* _TASK STATEMENT_
Return the run of lines below that opens with the line containing "ATOM 223 C C" and closes with the line containing "ATOM 225 O O", keeping each one exact.

* _MATERIAL FOR THE TASK_
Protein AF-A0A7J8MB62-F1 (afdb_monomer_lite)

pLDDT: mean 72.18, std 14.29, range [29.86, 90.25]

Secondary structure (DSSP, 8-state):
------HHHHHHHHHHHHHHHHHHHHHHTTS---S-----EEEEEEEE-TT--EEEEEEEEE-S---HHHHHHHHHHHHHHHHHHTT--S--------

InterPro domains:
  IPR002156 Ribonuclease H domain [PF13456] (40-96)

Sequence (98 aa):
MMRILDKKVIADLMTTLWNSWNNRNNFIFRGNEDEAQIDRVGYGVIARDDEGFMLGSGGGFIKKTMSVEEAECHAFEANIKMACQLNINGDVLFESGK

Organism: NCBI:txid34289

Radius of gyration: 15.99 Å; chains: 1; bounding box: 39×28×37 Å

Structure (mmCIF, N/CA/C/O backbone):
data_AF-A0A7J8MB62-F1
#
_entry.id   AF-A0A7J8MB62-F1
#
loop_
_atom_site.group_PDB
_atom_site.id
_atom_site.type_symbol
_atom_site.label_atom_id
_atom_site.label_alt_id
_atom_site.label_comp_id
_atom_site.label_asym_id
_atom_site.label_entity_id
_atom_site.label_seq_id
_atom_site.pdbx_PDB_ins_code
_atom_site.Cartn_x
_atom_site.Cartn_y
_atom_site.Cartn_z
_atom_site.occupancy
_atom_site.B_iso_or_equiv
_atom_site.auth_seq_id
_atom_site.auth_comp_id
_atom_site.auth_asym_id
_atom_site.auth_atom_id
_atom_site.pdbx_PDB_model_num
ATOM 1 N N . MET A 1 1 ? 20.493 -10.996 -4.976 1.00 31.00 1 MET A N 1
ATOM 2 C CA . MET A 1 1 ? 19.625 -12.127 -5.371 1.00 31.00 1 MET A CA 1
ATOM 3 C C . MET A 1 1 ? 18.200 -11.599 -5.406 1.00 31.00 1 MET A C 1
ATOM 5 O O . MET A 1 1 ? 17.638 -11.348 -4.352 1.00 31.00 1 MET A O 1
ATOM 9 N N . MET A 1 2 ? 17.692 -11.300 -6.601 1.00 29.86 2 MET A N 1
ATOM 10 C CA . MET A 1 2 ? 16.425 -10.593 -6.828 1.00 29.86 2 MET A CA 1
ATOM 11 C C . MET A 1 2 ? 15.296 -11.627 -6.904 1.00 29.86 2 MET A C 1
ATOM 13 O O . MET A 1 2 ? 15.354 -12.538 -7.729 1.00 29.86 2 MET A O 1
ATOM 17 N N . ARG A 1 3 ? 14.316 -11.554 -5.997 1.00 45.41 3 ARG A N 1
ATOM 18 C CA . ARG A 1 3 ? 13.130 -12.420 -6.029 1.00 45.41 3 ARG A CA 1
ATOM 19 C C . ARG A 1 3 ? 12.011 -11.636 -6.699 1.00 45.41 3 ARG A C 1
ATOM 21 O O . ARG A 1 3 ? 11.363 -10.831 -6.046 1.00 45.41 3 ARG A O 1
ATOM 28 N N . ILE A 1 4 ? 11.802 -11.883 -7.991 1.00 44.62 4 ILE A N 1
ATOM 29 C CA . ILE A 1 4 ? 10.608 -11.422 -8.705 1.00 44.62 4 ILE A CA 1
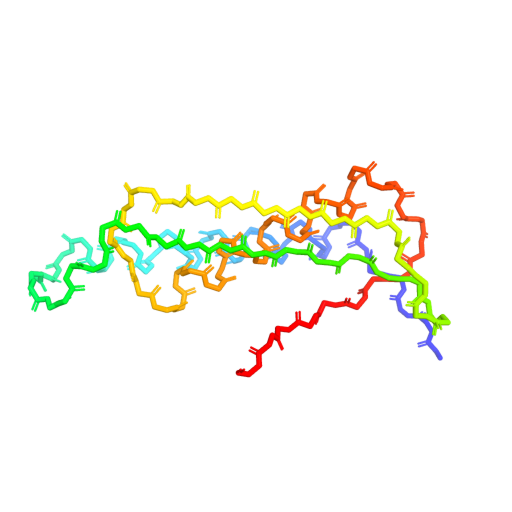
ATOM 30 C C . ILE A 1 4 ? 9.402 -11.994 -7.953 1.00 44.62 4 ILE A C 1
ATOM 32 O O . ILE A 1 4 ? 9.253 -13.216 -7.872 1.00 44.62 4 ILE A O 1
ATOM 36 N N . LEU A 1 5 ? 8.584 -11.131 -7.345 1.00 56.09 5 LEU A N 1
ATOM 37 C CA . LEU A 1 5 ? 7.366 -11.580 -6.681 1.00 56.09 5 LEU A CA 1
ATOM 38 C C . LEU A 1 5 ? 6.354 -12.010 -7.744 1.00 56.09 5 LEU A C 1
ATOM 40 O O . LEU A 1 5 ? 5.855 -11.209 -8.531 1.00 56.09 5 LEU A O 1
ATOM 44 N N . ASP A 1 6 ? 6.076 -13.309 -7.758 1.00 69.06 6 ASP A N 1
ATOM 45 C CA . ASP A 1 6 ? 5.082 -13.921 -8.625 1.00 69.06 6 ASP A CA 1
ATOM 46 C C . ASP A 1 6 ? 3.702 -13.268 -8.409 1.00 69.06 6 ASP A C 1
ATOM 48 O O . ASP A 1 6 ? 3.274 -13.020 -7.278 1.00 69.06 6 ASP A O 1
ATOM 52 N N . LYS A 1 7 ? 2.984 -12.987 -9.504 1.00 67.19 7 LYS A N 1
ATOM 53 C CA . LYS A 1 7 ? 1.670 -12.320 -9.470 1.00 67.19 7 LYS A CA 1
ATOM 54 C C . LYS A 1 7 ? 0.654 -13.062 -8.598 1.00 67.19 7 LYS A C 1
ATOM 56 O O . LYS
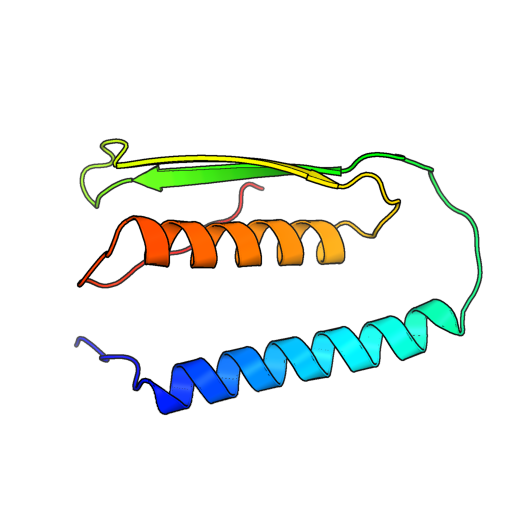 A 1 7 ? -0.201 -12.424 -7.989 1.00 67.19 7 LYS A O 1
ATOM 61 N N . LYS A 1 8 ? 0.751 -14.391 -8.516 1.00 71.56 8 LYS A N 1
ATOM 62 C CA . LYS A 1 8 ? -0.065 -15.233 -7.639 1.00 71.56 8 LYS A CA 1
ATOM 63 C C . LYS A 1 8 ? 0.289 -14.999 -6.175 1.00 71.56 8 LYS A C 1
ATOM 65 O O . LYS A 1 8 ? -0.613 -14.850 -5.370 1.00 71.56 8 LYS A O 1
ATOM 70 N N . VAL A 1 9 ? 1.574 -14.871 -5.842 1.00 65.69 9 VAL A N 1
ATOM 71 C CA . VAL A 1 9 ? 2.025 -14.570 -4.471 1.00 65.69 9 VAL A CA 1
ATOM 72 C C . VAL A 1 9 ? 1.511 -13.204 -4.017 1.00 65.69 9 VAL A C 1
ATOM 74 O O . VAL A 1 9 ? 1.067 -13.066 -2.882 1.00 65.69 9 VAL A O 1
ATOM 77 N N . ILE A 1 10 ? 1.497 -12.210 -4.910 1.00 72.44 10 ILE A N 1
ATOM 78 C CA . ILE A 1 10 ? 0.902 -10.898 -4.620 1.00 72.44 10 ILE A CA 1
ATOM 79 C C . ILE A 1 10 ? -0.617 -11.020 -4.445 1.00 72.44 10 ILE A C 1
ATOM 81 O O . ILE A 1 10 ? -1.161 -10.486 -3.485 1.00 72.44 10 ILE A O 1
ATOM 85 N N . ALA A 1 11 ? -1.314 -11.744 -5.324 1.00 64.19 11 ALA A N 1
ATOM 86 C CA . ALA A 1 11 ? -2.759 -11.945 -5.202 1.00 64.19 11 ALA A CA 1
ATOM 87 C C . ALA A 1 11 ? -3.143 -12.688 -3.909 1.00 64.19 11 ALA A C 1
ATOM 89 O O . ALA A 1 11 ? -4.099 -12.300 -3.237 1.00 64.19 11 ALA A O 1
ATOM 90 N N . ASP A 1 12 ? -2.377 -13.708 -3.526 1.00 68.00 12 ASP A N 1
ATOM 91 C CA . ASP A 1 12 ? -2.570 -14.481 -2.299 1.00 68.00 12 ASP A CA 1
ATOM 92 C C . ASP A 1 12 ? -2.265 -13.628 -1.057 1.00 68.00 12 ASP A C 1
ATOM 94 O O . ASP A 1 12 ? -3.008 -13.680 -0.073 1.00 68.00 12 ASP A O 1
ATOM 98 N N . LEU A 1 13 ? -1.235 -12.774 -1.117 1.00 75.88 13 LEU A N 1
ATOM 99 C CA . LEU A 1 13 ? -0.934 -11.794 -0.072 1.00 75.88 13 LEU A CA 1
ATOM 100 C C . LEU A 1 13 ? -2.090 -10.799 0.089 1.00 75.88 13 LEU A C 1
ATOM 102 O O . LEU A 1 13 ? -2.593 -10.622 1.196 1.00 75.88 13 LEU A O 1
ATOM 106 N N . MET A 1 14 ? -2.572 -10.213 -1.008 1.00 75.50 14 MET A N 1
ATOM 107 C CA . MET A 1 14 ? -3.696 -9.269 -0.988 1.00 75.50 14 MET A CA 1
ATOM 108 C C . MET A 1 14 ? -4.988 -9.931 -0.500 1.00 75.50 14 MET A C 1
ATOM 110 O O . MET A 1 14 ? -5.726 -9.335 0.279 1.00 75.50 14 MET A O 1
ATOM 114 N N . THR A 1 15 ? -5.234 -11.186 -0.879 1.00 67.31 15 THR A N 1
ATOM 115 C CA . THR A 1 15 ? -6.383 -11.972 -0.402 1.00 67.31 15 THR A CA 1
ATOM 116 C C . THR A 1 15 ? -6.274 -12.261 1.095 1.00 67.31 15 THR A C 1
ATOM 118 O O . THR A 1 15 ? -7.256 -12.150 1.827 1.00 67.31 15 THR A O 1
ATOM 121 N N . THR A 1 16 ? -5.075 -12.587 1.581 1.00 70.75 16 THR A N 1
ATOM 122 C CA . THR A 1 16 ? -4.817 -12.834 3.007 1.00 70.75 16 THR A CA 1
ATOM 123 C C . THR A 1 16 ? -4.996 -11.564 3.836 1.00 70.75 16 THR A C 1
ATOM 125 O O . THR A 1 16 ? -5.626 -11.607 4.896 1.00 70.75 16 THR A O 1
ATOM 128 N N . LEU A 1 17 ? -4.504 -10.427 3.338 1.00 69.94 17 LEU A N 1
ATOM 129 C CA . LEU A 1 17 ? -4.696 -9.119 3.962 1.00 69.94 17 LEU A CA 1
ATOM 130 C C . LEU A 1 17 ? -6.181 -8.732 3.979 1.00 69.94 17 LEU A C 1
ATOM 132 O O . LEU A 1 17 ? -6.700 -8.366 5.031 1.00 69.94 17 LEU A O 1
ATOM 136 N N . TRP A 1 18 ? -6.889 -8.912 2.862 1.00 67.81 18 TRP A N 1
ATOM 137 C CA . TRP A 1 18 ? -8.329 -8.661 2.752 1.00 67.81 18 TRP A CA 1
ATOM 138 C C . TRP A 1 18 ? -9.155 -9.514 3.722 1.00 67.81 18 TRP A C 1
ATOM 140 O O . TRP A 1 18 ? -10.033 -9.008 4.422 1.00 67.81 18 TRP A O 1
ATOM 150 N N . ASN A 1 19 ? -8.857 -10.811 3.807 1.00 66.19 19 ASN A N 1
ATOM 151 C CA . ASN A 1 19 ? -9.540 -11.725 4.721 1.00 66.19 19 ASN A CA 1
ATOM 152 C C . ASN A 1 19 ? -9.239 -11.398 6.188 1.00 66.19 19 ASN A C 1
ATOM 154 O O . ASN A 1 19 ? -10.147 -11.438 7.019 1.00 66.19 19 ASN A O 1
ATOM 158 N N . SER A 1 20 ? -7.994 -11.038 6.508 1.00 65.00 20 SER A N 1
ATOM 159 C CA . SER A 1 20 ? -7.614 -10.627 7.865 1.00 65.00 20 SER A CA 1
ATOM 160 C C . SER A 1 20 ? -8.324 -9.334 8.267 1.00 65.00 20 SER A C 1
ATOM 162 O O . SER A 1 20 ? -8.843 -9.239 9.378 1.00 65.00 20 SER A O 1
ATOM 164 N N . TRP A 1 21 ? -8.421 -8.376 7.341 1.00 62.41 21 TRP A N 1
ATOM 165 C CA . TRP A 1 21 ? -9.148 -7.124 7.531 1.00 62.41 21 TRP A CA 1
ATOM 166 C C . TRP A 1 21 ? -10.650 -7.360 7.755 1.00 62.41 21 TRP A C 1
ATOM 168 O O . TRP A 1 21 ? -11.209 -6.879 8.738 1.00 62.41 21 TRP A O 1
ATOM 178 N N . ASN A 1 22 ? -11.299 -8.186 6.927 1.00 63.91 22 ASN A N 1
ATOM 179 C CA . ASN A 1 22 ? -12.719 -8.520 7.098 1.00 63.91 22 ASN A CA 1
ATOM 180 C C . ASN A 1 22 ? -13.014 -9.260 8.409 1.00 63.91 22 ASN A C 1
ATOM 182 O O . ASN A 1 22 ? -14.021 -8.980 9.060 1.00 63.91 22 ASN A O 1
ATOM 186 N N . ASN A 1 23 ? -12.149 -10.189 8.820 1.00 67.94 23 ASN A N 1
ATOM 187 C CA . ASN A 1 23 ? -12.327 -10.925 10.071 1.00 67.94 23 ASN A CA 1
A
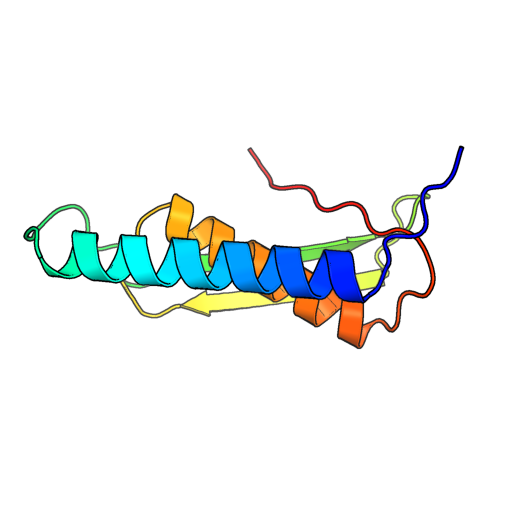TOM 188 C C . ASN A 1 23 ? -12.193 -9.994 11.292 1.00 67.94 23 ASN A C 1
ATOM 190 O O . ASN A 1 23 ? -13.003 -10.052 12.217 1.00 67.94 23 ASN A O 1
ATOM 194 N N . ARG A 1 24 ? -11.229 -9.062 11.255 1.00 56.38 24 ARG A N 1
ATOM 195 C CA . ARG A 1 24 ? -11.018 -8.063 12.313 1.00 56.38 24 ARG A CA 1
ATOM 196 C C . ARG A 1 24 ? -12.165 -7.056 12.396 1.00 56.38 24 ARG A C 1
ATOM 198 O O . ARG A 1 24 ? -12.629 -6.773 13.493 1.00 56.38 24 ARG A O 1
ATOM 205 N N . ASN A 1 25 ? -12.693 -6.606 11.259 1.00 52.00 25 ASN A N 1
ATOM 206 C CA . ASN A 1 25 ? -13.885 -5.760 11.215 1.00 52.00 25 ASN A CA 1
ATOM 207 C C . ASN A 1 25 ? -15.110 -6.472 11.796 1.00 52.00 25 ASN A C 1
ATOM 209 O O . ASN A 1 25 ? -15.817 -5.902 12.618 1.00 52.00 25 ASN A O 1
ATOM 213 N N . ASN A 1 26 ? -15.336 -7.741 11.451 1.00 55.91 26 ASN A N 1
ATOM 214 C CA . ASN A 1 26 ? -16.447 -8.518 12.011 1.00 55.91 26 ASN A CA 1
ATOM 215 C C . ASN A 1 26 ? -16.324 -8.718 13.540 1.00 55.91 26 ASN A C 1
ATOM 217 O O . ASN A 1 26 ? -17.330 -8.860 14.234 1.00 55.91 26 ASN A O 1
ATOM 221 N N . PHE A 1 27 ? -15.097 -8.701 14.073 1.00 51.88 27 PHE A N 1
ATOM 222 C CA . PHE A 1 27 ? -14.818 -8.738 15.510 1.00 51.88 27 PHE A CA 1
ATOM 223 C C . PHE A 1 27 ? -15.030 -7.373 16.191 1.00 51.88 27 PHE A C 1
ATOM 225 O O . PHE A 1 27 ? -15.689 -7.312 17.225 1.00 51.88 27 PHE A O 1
* * *
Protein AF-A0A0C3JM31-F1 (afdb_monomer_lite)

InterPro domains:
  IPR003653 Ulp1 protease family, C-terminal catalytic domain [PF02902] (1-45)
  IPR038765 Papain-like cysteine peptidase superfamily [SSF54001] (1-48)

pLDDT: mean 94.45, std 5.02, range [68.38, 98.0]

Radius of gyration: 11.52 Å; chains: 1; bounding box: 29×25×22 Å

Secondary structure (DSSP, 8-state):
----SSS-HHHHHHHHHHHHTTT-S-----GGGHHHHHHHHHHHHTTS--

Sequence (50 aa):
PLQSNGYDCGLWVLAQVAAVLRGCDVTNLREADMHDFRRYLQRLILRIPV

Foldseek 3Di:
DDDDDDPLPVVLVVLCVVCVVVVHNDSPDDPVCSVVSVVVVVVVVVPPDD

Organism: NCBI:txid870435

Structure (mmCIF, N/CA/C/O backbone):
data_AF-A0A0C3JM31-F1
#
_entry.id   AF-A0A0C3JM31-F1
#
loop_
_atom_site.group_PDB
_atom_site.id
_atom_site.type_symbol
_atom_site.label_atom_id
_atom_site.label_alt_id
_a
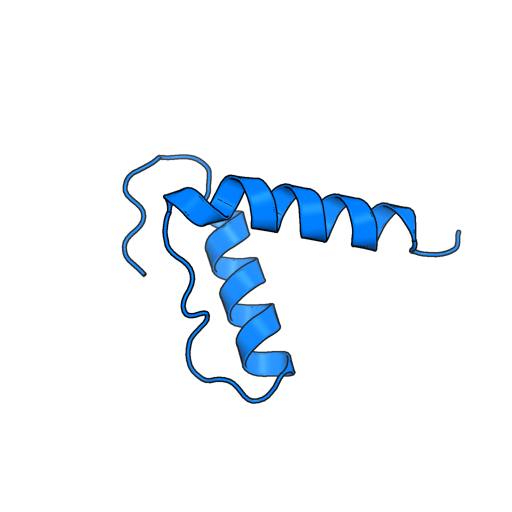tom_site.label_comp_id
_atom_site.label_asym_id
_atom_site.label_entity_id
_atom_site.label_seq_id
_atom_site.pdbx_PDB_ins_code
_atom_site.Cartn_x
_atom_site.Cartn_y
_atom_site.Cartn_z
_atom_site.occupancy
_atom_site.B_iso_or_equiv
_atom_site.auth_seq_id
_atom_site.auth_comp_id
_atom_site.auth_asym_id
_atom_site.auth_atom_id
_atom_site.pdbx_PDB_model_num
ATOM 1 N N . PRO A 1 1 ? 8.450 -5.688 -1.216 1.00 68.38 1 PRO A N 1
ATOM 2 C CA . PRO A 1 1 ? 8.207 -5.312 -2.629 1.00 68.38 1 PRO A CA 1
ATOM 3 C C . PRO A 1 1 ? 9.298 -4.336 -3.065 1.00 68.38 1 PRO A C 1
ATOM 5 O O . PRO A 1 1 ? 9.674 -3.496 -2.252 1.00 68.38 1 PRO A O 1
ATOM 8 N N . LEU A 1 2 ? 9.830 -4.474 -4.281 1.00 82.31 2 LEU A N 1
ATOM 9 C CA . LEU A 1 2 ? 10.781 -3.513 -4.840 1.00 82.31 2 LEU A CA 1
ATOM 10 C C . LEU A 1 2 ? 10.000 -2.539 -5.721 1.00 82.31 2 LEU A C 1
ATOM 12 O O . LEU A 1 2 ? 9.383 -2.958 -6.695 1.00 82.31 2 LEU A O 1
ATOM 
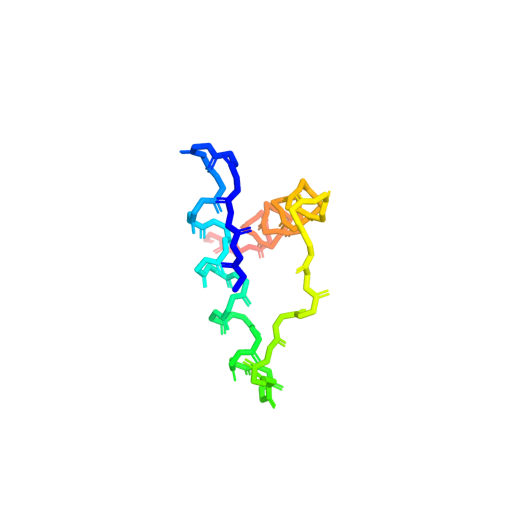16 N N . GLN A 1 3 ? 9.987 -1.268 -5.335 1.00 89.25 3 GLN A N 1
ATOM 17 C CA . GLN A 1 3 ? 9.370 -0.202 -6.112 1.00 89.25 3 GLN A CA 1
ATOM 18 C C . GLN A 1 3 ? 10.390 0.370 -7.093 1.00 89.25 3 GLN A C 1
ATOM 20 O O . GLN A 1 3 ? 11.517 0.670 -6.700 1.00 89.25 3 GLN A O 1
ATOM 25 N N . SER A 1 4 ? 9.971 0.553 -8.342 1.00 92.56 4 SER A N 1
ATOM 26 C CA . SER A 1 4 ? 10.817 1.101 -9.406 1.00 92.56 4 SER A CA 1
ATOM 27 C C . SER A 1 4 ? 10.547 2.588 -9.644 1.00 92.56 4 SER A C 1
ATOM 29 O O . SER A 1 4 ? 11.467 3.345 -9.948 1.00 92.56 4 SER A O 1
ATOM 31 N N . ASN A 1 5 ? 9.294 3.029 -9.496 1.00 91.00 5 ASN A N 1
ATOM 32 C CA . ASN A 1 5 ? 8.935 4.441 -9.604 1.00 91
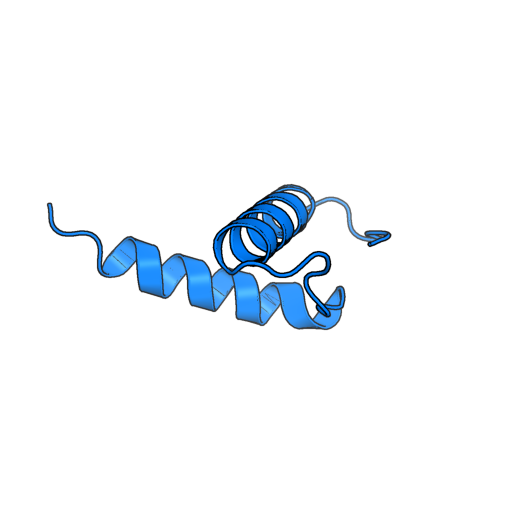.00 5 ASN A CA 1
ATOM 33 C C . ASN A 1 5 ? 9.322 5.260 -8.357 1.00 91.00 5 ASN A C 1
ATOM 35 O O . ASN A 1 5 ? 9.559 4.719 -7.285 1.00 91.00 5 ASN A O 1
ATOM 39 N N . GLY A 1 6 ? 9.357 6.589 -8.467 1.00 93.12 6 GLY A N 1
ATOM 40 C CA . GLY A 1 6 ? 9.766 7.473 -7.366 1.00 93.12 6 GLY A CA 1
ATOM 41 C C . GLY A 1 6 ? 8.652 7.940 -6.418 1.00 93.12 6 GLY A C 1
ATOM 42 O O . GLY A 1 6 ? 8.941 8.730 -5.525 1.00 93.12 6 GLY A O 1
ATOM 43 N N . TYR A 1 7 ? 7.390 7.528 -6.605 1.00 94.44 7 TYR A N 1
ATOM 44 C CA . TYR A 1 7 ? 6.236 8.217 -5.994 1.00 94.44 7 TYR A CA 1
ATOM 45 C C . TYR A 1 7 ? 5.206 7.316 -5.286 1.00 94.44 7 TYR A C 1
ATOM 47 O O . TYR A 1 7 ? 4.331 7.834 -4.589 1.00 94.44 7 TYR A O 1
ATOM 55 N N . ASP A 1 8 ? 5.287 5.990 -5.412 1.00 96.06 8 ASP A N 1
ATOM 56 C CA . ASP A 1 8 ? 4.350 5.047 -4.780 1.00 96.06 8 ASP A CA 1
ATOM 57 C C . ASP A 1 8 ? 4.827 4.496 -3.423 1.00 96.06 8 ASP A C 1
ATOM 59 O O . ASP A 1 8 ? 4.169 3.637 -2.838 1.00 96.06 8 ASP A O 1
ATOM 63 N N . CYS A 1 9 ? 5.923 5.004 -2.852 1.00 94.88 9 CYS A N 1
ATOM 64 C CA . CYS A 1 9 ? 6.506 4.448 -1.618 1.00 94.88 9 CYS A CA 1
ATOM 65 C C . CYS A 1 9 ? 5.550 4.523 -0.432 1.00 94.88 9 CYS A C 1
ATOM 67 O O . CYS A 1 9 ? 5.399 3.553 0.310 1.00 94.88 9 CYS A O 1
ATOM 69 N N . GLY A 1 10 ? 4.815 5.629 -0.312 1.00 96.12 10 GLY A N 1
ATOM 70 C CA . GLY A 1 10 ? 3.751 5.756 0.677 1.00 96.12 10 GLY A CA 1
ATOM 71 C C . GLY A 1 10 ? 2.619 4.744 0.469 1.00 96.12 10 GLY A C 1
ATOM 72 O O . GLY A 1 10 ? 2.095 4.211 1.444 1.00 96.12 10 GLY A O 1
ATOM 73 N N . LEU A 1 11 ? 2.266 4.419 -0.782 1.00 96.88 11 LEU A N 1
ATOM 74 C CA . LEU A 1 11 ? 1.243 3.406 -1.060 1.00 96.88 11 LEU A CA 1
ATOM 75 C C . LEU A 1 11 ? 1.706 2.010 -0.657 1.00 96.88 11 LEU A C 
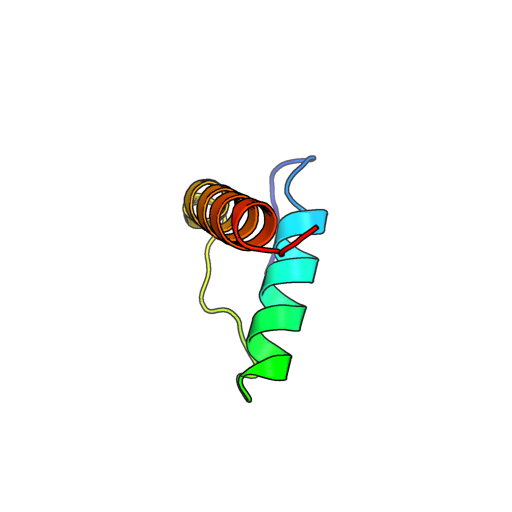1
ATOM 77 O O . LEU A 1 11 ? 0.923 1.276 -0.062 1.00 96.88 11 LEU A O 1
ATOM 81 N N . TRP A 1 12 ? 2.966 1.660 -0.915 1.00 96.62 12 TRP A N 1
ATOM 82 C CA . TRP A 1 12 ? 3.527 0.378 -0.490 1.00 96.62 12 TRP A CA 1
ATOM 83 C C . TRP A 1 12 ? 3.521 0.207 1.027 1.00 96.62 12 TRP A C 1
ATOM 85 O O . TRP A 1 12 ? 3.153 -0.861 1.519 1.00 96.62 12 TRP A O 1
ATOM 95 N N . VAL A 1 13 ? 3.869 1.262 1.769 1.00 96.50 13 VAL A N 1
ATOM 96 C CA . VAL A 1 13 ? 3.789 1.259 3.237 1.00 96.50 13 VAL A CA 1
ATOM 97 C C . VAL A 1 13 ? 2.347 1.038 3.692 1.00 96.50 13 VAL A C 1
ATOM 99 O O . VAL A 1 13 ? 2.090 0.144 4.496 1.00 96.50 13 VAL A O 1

* _PROBLEM SOLUTION_
ATOM 223 C C . PHE A 1 27 ? -15.030 -7.373 16.191 1.00 51.88 27 PHE A C 1
ATOM 225 O O . PHE A 1 27 ? -15.689 -7.312 17.225 1.00 51.88 27 PHE A O 1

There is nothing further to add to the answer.